When you move house, there are often a lot of people and businesses you need to update. In some cases, you just need to ensure that they have your correct postal address. In others, your change of address may have implications for your use of a product or service. For example, if you have a loan secured against your property, then moving house will almost certainly affect it.
Understanding secured loans
Secured loans, including those backed by collateral such as property, provide lenders with a higher level of security than unsecured loans. The collateral mitigates their risk and enables them to offer borrowers more advantageous terms, including the potential for higher loan amounts and lower interest rates.
How does moving house impact my secured loan?
Secured loans are not secured on general property. They are secured against specific, named assets, such as a person’s home. If a person wants to sell that asset, they either need to pay off the loan or have it transferred to another asset.
For completeness, a person may choose (or be required) to pay off their current secured loan when selling their home. They may, however, be able to take out a new secured loan once they have moved.

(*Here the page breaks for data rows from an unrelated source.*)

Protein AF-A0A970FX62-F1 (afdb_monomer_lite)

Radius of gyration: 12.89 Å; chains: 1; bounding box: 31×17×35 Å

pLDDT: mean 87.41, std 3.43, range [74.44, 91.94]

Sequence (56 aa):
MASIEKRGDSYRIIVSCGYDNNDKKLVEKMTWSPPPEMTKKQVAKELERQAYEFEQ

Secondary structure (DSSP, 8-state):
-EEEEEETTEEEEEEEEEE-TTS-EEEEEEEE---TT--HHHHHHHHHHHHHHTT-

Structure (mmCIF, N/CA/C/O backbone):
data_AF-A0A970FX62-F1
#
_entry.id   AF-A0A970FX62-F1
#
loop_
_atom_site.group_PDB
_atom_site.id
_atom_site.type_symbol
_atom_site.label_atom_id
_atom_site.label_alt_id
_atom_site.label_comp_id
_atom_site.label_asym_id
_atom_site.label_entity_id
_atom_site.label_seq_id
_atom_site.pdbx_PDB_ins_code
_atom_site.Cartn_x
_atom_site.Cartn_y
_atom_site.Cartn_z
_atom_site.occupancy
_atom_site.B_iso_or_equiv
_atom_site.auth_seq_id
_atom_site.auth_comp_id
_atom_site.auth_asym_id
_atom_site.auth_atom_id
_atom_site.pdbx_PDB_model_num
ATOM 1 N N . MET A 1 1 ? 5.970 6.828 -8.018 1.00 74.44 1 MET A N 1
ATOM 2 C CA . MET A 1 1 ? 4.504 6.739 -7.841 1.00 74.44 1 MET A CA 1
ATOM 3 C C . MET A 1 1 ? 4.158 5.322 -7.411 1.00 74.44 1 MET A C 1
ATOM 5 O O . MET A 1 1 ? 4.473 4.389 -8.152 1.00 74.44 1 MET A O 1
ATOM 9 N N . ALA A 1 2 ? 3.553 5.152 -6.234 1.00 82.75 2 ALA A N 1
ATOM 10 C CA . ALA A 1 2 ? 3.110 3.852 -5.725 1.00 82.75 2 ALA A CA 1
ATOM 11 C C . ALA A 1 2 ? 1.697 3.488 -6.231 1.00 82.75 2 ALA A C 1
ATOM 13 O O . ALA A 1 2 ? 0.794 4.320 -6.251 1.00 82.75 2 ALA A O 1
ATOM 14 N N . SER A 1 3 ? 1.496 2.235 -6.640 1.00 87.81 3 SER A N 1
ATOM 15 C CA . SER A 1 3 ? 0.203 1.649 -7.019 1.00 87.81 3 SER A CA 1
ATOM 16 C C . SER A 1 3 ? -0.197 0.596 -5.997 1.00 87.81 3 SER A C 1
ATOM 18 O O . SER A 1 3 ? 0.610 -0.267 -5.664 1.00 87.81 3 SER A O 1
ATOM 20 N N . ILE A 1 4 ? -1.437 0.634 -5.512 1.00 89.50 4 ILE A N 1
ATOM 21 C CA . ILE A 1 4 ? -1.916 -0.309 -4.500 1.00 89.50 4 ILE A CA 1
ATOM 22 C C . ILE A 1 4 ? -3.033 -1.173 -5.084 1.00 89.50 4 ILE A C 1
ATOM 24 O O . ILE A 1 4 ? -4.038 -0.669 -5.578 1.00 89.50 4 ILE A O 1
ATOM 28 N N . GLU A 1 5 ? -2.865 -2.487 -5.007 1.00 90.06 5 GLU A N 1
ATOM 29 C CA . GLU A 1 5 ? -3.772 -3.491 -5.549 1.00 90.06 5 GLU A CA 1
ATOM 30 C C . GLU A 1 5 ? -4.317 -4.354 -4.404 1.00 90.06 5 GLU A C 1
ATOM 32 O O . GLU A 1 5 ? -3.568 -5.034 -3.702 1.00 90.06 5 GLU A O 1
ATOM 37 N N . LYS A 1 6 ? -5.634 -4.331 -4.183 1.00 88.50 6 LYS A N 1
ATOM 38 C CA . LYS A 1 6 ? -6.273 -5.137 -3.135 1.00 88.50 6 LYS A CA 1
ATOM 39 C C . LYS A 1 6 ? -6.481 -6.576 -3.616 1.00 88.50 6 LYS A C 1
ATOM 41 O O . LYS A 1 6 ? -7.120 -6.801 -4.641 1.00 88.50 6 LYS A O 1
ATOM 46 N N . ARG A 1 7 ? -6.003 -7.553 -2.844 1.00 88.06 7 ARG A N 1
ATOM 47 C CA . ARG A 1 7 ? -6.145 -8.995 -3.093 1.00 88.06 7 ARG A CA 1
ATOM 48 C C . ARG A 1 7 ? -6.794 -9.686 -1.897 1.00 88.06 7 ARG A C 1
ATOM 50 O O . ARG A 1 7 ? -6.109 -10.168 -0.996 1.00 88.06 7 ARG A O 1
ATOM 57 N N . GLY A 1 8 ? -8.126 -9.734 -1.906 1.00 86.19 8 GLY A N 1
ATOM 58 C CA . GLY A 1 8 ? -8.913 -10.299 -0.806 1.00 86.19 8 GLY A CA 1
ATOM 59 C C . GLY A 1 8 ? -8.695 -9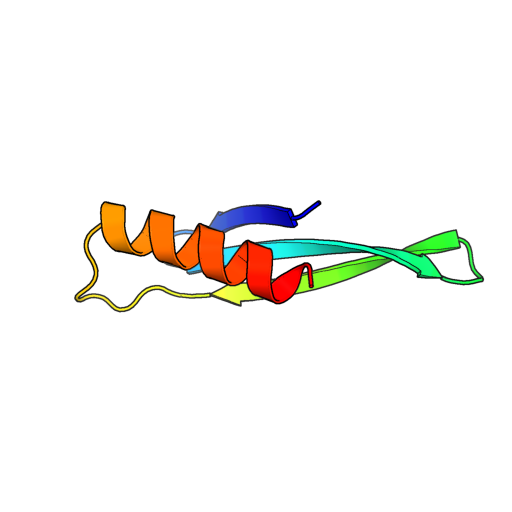.499 0.476 1.00 86.19 8 GLY A C 1
ATOM 60 O O . GLY A 1 8 ? -9.036 -8.314 0.524 1.00 86.19 8 GLY A O 1
ATOM 61 N N . ASP A 1 9 ? -8.084 -10.141 1.468 1.00 84.62 9 ASP A N 1
ATOM 62 C CA . ASP A 1 9 ? -7.696 -9.536 2.746 1.00 84.62 9 ASP A CA 1
ATOM 63 C C . ASP A 1 9 ? -6.300 -8.905 2.732 1.00 84.62 9 ASP A C 1
ATOM 65 O O . ASP A 1 9 ? -5.947 -8.196 3.663 1.00 84.62 9 ASP A O 1
ATOM 69 N N . SER A 1 10 ? -5.511 -9.124 1.679 1.00 87.69 10 SER A N 1
ATOM 70 C CA . SER A 1 10 ? -4.157 -8.578 1.539 1.00 87.69 10 SER A CA 1
ATOM 71 C C . SER A 1 10 ? -4.108 -7.411 0.555 1.00 87.69 10 SER A C 1
ATOM 73 O O . SER A 1 10 ? -4.988 -7.238 -0.293 1.00 87.69 10 SER A O 1
ATOM 75 N N . TYR A 1 11 ? -3.050 -6.617 0.638 1.00 91.19 11 TYR A N 1
ATOM 76 C CA . TYR A 1 11 ? -2.774 -5.510 -0.263 1.00 91.19 11 TYR A CA 1
ATOM 77 C C . TYR A 1 11 ? -1.400 -5.684 -0.881 1.00 91.19 11 TYR A C 1
ATOM 79 O O . TYR A 1 11 ? -0.447 -6.107 -0.233 1.00 91.19 11 TYR A O 1
ATOM 87 N N . ARG A 1 12 ? -1.289 -5.338 -2.155 1.00 91.69 12 ARG A N 1
ATOM 88 C CA . ARG A 1 12 ? -0.034 -5.350 -2.884 1.00 91.69 12 ARG A CA 1
ATOM 89 C C . ARG A 1 12 ? 0.320 -3.930 -3.279 1.00 91.69 12 ARG A C 1
ATOM 91 O O . ARG A 1 12 ? -0.402 -3.305 -4.042 1.00 91.69 12 ARG A O 1
ATOM 98 N N . ILE A 1 13 ? 1.430 -3.444 -2.759 1.00 91.94 13 ILE A N 1
ATOM 99 C CA . ILE A 1 13 ? 1.991 -2.134 -3.056 1.00 91.94 13 ILE A CA 1
ATOM 100 C C . ILE A 1 13 ? 3.046 -2.343 -4.142 1.00 91.94 13 ILE A C 1
ATOM 102 O O . ILE A 1 13 ? 3.878 -3.244 -4.047 1.00 91.94 13 ILE A O 1
ATOM 106 N N . ILE A 1 14 ? 2.976 -1.568 -5.215 1.00 90.81 14 ILE A N 1
ATOM 107 C CA . ILE A 1 14 ? 3.867 -1.655 -6.368 1.00 90.81 14 ILE A CA 1
ATOM 108 C C . ILE A 1 14 ? 4.465 -0.274 -6.589 1.00 90.81 14 ILE A C 1
ATOM 110 O O . ILE A 1 14 ? 3.736 0.668 -6.883 1.00 90.81 14 ILE A O 1
ATOM 114 N N . VAL A 1 15 ? 5.780 -0.150 -6.474 1.00 89.56 15 VAL A N 1
ATOM 115 C CA . VAL A 1 15 ? 6.503 1.105 -6.694 1.00 89.56 15 VAL A CA 1
ATOM 116 C C . VAL A 1 15 ? 7.350 0.970 -7.947 1.00 89.56 15 VAL A C 1
ATOM 118 O O . VAL A 1 15 ? 8.054 -0.016 -8.143 1.00 89.56 15 VAL A O 1
ATOM 121 N N . SER A 1 16 ? 7.250 1.960 -8.831 1.00 85.75 16 SER A N 1
ATOM 122 C CA . SER A 1 16 ? 8.123 2.069 -9.998 1.00 85.75 16 SER A CA 1
ATOM 123 C C . SER A 1 16 ? 9.367 2.862 -9.608 1.00 85.75 16 SER A C 1
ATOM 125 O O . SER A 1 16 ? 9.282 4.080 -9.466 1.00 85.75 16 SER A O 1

How to pay off my secured loan before moving house?
If you want or need to pay off your secured loan before moving house, you would typically do so when the property was sold. The process is fairly similar to the process for paying off a regular mortgage. You sell the property. When the buyer sends you the funds, you pay off your regular mortgage and any secured loan. The rest is yours to keep (after any fees).
If this approach leads to cash-flow issues for you, it may be possible to resolve them by using a product such as a bridging loan. Once you have full ownership of the new property, you could then apply for a new secured loan. You would then use this to pay off the bridging loan.

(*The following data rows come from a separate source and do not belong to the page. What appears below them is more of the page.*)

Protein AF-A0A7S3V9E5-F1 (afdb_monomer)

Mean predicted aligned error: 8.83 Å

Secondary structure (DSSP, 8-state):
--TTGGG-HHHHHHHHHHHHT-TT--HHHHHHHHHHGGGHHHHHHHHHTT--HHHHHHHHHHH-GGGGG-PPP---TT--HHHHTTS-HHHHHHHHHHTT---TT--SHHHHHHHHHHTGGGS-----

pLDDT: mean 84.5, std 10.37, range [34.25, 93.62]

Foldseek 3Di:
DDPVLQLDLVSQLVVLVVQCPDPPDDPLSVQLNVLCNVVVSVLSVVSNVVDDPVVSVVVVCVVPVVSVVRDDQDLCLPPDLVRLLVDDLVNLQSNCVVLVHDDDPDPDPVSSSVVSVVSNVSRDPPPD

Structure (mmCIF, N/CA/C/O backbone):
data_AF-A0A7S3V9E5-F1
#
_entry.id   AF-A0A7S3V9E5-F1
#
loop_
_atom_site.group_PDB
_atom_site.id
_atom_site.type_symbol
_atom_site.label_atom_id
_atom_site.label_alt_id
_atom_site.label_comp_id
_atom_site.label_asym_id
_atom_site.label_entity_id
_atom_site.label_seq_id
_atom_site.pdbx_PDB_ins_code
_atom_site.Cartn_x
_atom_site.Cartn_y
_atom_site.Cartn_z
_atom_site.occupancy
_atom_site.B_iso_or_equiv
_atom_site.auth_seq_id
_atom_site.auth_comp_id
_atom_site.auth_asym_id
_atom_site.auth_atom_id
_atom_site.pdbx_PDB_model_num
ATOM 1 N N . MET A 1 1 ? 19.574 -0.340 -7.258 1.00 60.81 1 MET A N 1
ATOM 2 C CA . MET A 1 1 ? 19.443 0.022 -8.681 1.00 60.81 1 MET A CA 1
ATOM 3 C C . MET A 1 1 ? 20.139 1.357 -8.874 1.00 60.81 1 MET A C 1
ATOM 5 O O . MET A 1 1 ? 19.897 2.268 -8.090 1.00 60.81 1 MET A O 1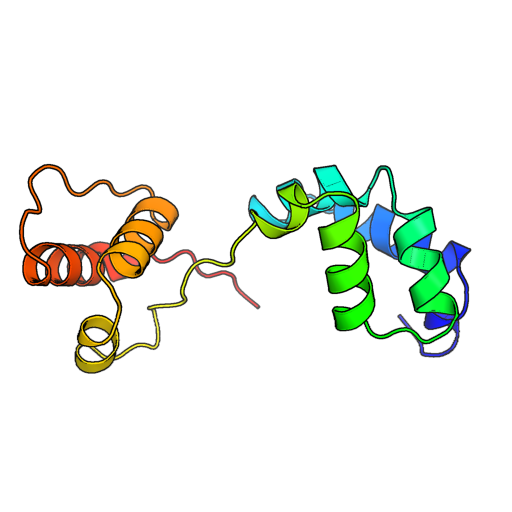
ATOM 9 N N . THR A 1 2 ? 21.060 1.444 -9.822 1.00 77.75 2 THR A N 1
ATOM 10 C CA . THR A 1 2 ? 21.850 2.643 -10.130 1.00 77.75 2 THR A CA 1
ATOM 11 C C . THR A 1 2 ? 21.097 3.574 -11.084 1.00 77.75 2 THR A C 1
ATOM 13 O O . THR A 1 2 ? 20.164 3.163 -11.768 1.00 77.75 2 THR A O 1
ATOM 16 N N . LYS A 1 3 ? 21.519 4.843 -11.175 1.00 70.06 3 LYS A N 1
ATOM 17 C CA . LYS A 1 3 ? 20.895 5.851 -12.056 1.00 70.06 3 LYS A CA 1
ATOM 18 C C . LYS A 1 3 ? 20.924 5.461 -13.544 1.00 70.06 3 LYS A C 1
ATOM 20 O O . LYS A 1 3 ? 20.067 5.912 -14.300 1.00 70.06 3 LYS A O 1
ATOM 25 N N . THR A 1 4 ? 21.897 4.644 -13.948 1.00 73.62 4 THR A N 1
ATOM 26 C CA . THR A 1 4 ? 22.030 4.112 -15.311 1.00 73.62 4 THR A CA 1
ATOM 27 C C . THR A 1 4 ? 21.050 2.966 -15.552 1.00 73.62 4 THR A C 1
ATOM 29 O O . THR A 1 4 ? 20.337 2.986 -16.549 1.00 73.62 4 THR A O 1
ATOM 32 N N . GLU A 1 5 ? 20.927 2.030 -14.607 1.00 77.12 5 GLU A N 1
ATOM 33 C CA . GLU A 1 5 ? 19.953 0.931 -14.689 1.00 77.12 5 GLU A CA 1
ATOM 34 C C . GLU A 1 5 ? 18.508 1.451 -14.719 1.00 77.12 5 GLU A C 1
ATOM 36 O O . GLU A 1 5 ? 17.664 0.895 -15.413 1.00 77.12 5 GLU A O 1
ATOM 41 N N . SER A 1 6 ? 18.208 2.552 -14.021 1.00 75.75 6 SER A N 1
ATOM 42 C CA . SER A 1 6 ? 16.871 3.168 -14.010 1.00 75.75 6 SER A CA 1
ATOM 43 C C . SER A 1 6 ? 16.436 3.772 -15.354 1.00 75.75 6 SER A C 1
ATOM 45 O O . SER A 1 6 ? 15.301 4.229 -15.470 1.00 75.75 6 SER A O 1
ATOM 47 N N . LYS A 1 7 ? 17.327 3.815 -16.352 1.00 84.25 7 LYS A N 1
ATOM 48 C CA . LYS A 1 7 ? 17.036 4.250 -17.727 1.00 84.25 7 LYS A CA 1
ATOM 49 C C . LYS A 1 7 ? 16.954 3.085 -18.714 1.00 84.25 7 LYS A C 1
ATOM 51 O O . LYS A 1 7 ? 16.577 3.295 -19.862 1.00 84.25 7 LYS A O 1
ATOM 56 N N . ASP A 1 8 ? 17.283 1.873 -18.279 1.00 90.00 8 ASP A N 1
ATOM 57 C CA . ASP A 1 8 ? 17.255 0.673 -19.104 1.00 90.00 8 ASP A CA 1
ATOM 58 C C . ASP A 1 8 ? 15.970 -0.124 -18.838 1.00 90.00 8 ASP A C 1
ATOM 60 O O . ASP A 1 8 ? 15.728 -0.619 -17.735 1.00 90.00 8 ASP A O 1
ATOM 64 N N . LYS A 1 9 ? 15.110 -0.231 -19.858 1.00 89.81 9 LYS A N 1
ATOM 65 C CA . LYS A 1 9 ? 13.807 -0.905 -19.743 1.00 89.81 9 LYS A CA 1
ATOM 66 C C . LYS A 1 9 ? 13.942 -2.381 -19.307 1.00 89.81 9 LYS A C 1
ATOM 68 O O . LYS A 1 9 ? 13.263 -2.744 -18.343 1.00 89.81 9 LYS A O 1
ATOM 73 N N . PRO A 1 10 ? 14.807 -3.216 -19.921 1.00 92.88 10 PRO A N 1
ATOM 74 C CA . PRO A 1 10 ? 15.044 -4.591 -19.471 1.00 92.88 10 PRO A CA 1
ATOM 75 C C . PRO A 1 10 ? 15.461 -4.698 -17.999 1.00 92.88 10 PRO A C 1
ATOM 77 O O . PRO A 1 10 ? 14.955 -5.558 -17.277 1.00 92.88 10 PRO A O 1
ATOM 80 N N . SER A 1 11 ? 16.330 -3.802 -17.530 1.00 92.31 11 SER A N 1
ATOM 81 C CA . SER A 1 11 ? 16.788 -3.771 -16.137 1.00 92.31 11 SER A CA 1
ATOM 82 C C . SER A 1 11 ? 15.652 -3.455 -15.165 1.00 92.31 11 SER A C 1
ATOM 84 O O . SER A 1 11 ? 15.547 -4.089 -14.113 1.00 92.31 11 SER A O 1
ATOM 86 N N . ILE A 1 12 ? 14.758 -2.523 -15.515 1.00 91.81 12 ILE A N 1
ATOM 87 C CA . ILE A 1 12 ? 13.572 -2.206 -14.702 1.00 91.81 12 ILE A CA 1
ATOM 88 C C . ILE A 1 12 ? 12.601 -3.396 -14.668 1.00 91.81 12 ILE A C 1
ATOM 90 O O . ILE A 1 12 ? 12.111 -3.755 -13.598 1.00 91.81 12 ILE A O 1
ATOM 94 N N . GLU A 1 13 ? 12.344 -4.043 -15.809 1.00 93.06 13 GLU A N 1
ATOM 95 C CA . GLU A 1 13 ? 11.485 -5.236 -15.875 1.00 93.06 13 GLU A CA 1
ATOM 96 C C . GLU A 1 13 ? 12.039 -6.383 -15.023 1.00 93.06 13 GLU A C 1
ATOM 98 O O . GLU A 1 13 ? 11.299 -7.010 -14.258 1.00 93.06 13 GLU A O 1
ATOM 103 N N . ALA A 1 14 ? 13.347 -6.635 -15.117 1.00 92.88 14 ALA A N 1
ATOM 104 C CA . ALA A 1 14 ? 14.028 -7.646 -14.322 1.00 92.88 14 ALA A CA 1
ATOM 105 C C . ALA A 1 14 ? 13.973 -7.316 -12.824 1.00 92.88 14 ALA A C 1
ATOM 107 O O . ALA A 1 14 ? 13.722 -8.205 -12.007 1.00 92.88 14 ALA A O 1
ATOM 108 N N . ALA A 1 15 ? 14.152 -6.044 -12.454 1.00 92.56 15 ALA A N 1
ATOM 109 C CA . ALA A 1 15 ? 14.042 -5.589 -11.073 1.00 92.56 15 ALA A CA 1
ATOM 110 C C . ALA A 1 15 ? 12.622 -5.785 -10.512 1.00 92.56 15 ALA A C 1
ATOM 112 O O . ALA A 1 15 ? 12.481 -6.320 -9.411 1.00 92.56 15 ALA A O 1
ATOM 113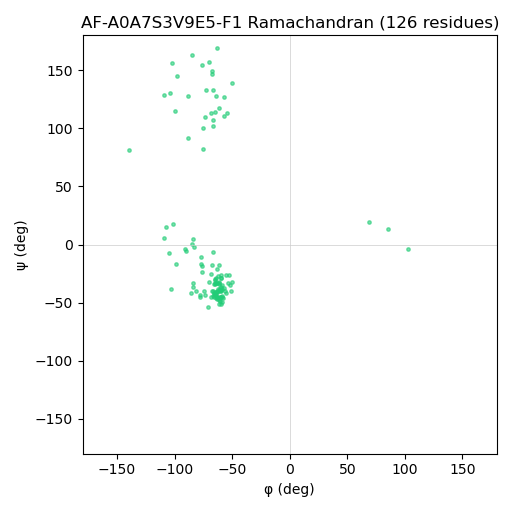 N N . LEU A 1 16 ? 11.580 -5.429 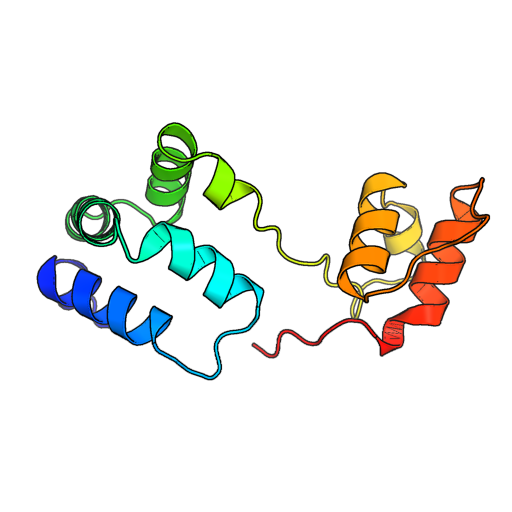-11.276 1.00 91.62 16 LEU A N 1
ATOM 114 C CA . LEU A 1 16 ? 10.177 -5.653 -10.903 1.00 91.62 16 LEU A CA 1
ATOM 115 C C . LEU A 1 16 ? 9.874 -7.146 -10.740 1.00 91.62 16 LEU A C 1
ATOM 117 O O . LEU A 1 16 ? 9.341 -7.559 -9.712 1.00 91.62 16 LEU A O 1
ATOM 121 N N . GLY A 1 17 ? 10.286 -7.972 -11.705 1.00 92.19 17 GLY A N 1
ATOM 122 C CA . GLY A 1 17 ? 10.094 -9.420 -11.635 1.00 92.19 17 GLY A CA 1
ATOM 123 C C . GLY A 1 17 ? 10.837 -10.056 -10.456 1.00 92.19 17 GLY A C 1
ATOM 124 O O . GLY A 1 17 ? 10.293 -10.920 -9.770 1.00 92.19 17 GLY A O 1
ATOM 125 N N . LYS A 1 18 ? 12.068 -9.614 -10.170 1.00 93.62 18 LYS A N 1
ATOM 126 C CA . LYS A 1 18 ? 12.841 -10.082 -9.010 1.00 93.62 18 LYS A CA 1
ATOM 127 C C . LYS A 1 18 ? 12.177 -9.673 -7.700 1.00 93.62 18 LYS A C 1
ATOM 129 O O . LYS A 1 18 ? 12.106 -10.493 -6.788 1.00 93.62 18 LYS A O 1
ATOM 134 N N . TYR A 1 19 ? 11.686 -8.438 -7.610 1.00 92.19 19 TYR A N 1
ATOM 135 C CA . TYR A 1 19 ? 10.958 -7.954 -6.442 1.00 92.19 19 TYR A CA 1
ATOM 136 C C . TYR A 1 19 ? 9.700 -8.787 -6.201 1.00 92.19 19 TYR A C 1
ATOM 138 O O . TYR A 1 19 ? 9.527 -9.309 -5.107 1.00 92.19 19 TYR A O 1
ATOM 146 N N . CYS A 1 20 ? 8.886 -9.019 -7.231 1.00 92.81 20 CYS A N 1
ATOM 147 C CA . CYS A 1 20 ? 7.644 -9.780 -7.104 1.00 92.81 20 CYS A CA 1
ATOM 148 C C . CYS A 1 20 ? 7.822 -11.272 -6.795 1.00 92.81 20 CYS A C 1
ATOM 150 O O . CYS A 1 20 ? 6.892 -11.906 -6.304 1.00 92.81 20 CYS A O 1
ATOM 152 N N . LYS A 1 21 ? 9.019 -11.826 -7.014 1.00 91.94 21 LYS A N 1
ATOM 153 C CA . LYS A 1 21 ? 9.377 -13.208 -6.655 1.00 91.94 21 LYS A CA 1
ATOM 154 C C . LYS A 1 21 ? 9.955 -13.359 -5.245 1.00 91.94 21 LYS A C 1
ATOM 156 O O . LYS A 1 21 ? 10.220 -14.487 -4.825 1.00 91.94 21 LYS A O 1
ATOM 161 N N . LYS A 1 22 ? 10.194 -12.267 -4.511 1.00 91.38 22 LYS A N 1
ATOM 162 C CA . LYS A 1 22 ? 10.683 -12.353 -3.129 1.00 91.38 22 LYS A CA 1
ATOM 163 C C . LYS A 1 22 ? 9.633 -13.028 -2.247 1.00 91.38 22 LYS A C 1
ATOM 165 O O . LYS A 1 22 ? 8.486 -12.598 -2.200 1.00 91.38 22 LYS A O 1
ATOM 170 N N . LYS A 1 23 ? 10.049 -14.065 -1.515 1.00 81.75 23 LYS A N 1
ATOM 171 C CA . LYS A 1 23 ? 9.184 -14.789 -0.565 1.00 81.75 23 LYS A CA 1
ATOM 172 C C . LYS A 1 23 ? 8.799 -13.947 0.655 1.00 81.75 23 LYS A C 1
ATOM 174 O O . LYS A 1 23 ? 7.751 -14.184 1.239 1.00 81.75 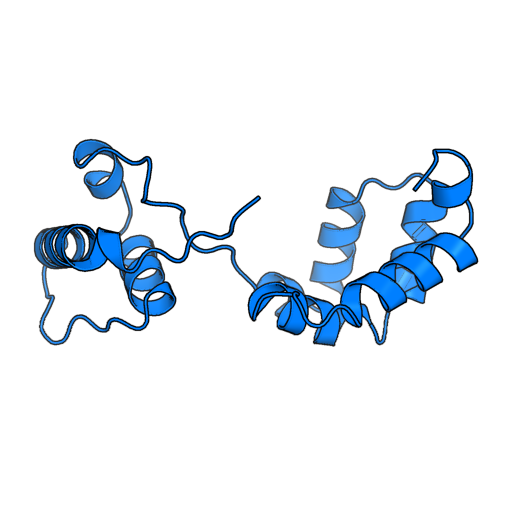23 LYS A O 1
ATOM 179 N N . ASP A 1 24 ? 9.636 -12.968 0.980 1.00 82.19 24 ASP A N 1
ATOM 180 C CA . ASP A 1 24 ? 9.483 -12.057 2.117 1.00 82.19 24 ASP A CA 1
ATOM 181 C C . ASP A 1 24 ? 8.444 -10.948 1.880 1.00 82.19 24 ASP A C 1
ATOM 183 O O . ASP A 1 24 ? 8.034 -10.266 2.807 1.00 82.19 24 ASP A O 1
ATOM 187 N N . ASN A 1 25 ? 7.974 -10.787 0.638 1.00 82.50 25 ASN A N 1
ATOM 188 C CA . ASN A 1 25 ? 6.928 -9.821 0.316 1.00 82.50 25 ASN A CA 1
ATOM 189 C C . ASN A 1 25 ? 5.679 -10.085 1.157 1.00 82.50 25 ASN A C 1
ATOM 191 O O . ASN A 1 25 ? 5.123 -11.192 1.117 1.00 82.50 25 ASN A O 1
ATOM 195 N N . GLY A 1 26 ? 5.190 -9.052 1.838 1.00 79.88 26 GLY A N 1
ATOM 196 C CA . GLY A 1 26 ? 3.961 -9.115 2.606 1.00 79.88 26 GLY A CA 1
ATOM 197 C C . GLY A 1 26 ? 2.732 -9.401 1.730 1.00 79.88 26 GLY A C 1
ATOM 198 O O . GLY A 1 26 ? 2.783 -9.334 0.494 1.00 79.88 26 GLY A O 1
ATOM 199 N N . PRO A 1 27 ? 1.571 -9.705 2.341 1.00 79.69 27 PRO A N 1
ATOM 200 C CA . PRO A 1 27 ? 0.311 -9.895 1.615 1.00 79.69 27 PRO A CA 1
ATOM 201 C C . PRO A 1 27 ? -0.022 -8.749 0.643 1.00 79.69 27 PRO A C 1
ATOM 203 O O . PRO A 1 27 ? -0.597 -8.984 -0.421 1.00 79.69 27 PRO A O 1
ATOM 206 N N . ARG A 1 28 ? 0.377 -7.516 0.983 1.00 77.56 28 ARG A N 1
ATOM 207 C CA . ARG A 1 28 ? 0.163 -6.309 0.175 1.00 77.56 28 ARG A CA 1
ATOM 208 C C . ARG A 1 28 ? 1.021 -6.296 -1.080 1.00 77.56 28 ARG A C 1
ATOM 210 O O . ARG A 1 28 ? 0.477 -6.180 -2.175 1.00 77.56 28 ARG A O 1
ATOM 217 N N . GLU A 1 29 ? 2.331 -6.456 -0.944 1.00 86.25 29 GLU A N 1
ATOM 218 C CA . GLU A 1 29 ? 3.265 -6.502 -2.068 1.00 86.25 29 GLU A CA 1
ATOM 219 C C . GLU A 1 29 ? 2.915 -7.652 -3.005 1.00 86.25 29 GLU A C 1
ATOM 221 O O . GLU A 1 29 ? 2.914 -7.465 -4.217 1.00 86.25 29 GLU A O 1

Understanding the approval process for a new secured loan after moving
If individuals require additional financing after moving, they may consider applying for a new secured loan.
The approval process for a new loan involves assessing various factors such as the borrower’s income, creditworthiness, and the value of the new property. The lender will evaluate these elements to determine eligibility and may also consider any existing debts or financial commitments.
It is crucial to understand that applying for a new secured loan can impact your monthly budget. This can have implications for your ability to meet other financial obligations. It’s therefore essential for all borrowers to evaluate both their own financial situation and the terms of the new loan carefully before committing.
How to transfer my secured loan to a new house?
In some cases, individuals may have the option to transfer their secured loan to a new property when they move. This process is, however, subject to the lender’s policies and approval. It is, therefore, crucial to understand the terms and conditions of the loan agreement, as well as any potential costs or limitations associated with transferring the loan. Factors such as the value and eligibility of the new property may also influence the transferability of the loan.
What steps should I take before moving house if I have a secured loan?
If you have a secured loan, the most important step to take before you move house is to contact your lender. Contacting your lender allows you to receive guidance on the necessary actions to take and explore the available options. While you have the choice to follow or disregard their advice, it is essential to adhere to any instructions provided by the lender.
It’s also highly advisable to prioritise communicating with your lender during your moving period. This does not necessarily have to mean phoning them. It can simply mean sending them a message when anything important happens.
Gather your financial paperwork
Taking this straightforward step can help you avoid future time-consuming and costly frustrations.
If you have a mix of physical and digital documents, ensure you have scanned copies of the physical paperwork saved with your digital files. Ideally, keep a duplicate set of digital files with your physical documents, such as in online cloud storage, or physically on a USB drive.
Place this paperwork somewhere you can easily and quickly locate it, regardless of any potential chaos in your life.
Check your credit rating
You should always check your credit rating before making any significant financial commitment. This is particularly important when you are moving house. Moving house and taking on new financial commitments can influence credit ratings and the ability to manage debt. It is therefore essential to review credit reports, evaluate debt-to-income ratios, and consider how the move may affect overall financial stability.
Identify and evaluate your options
Even if your lender makes what looks like a great offer, it’s still advisable to compare it with the overall market. Ideally, you should get professional help with this process. There are three main benefits to this.
Firstly, financial professionals can explain the features and benefits of products in a way non-experts can understand.
Secondly, they can often suggest options that you may not have found yourself. They can also work with you to ensure that your application is as compelling as it can be.
Thirdly, they can assess your options in the context of both your current situation and your medium and long-term goals (both financial and life).
Complete the necessary paperwork
Regardless of what option you choose, it is highly likely that there will be paperwork to complete, and possibly a lot of it. It is recommended you get started with this as early as possible.
While COVID-related delays have significantly reduced, completing and getting full sign-off on paperwork can still take a lot longer than you might have anticipated. Starting the process well in advance can help you avoid a lot of potential frustration later on.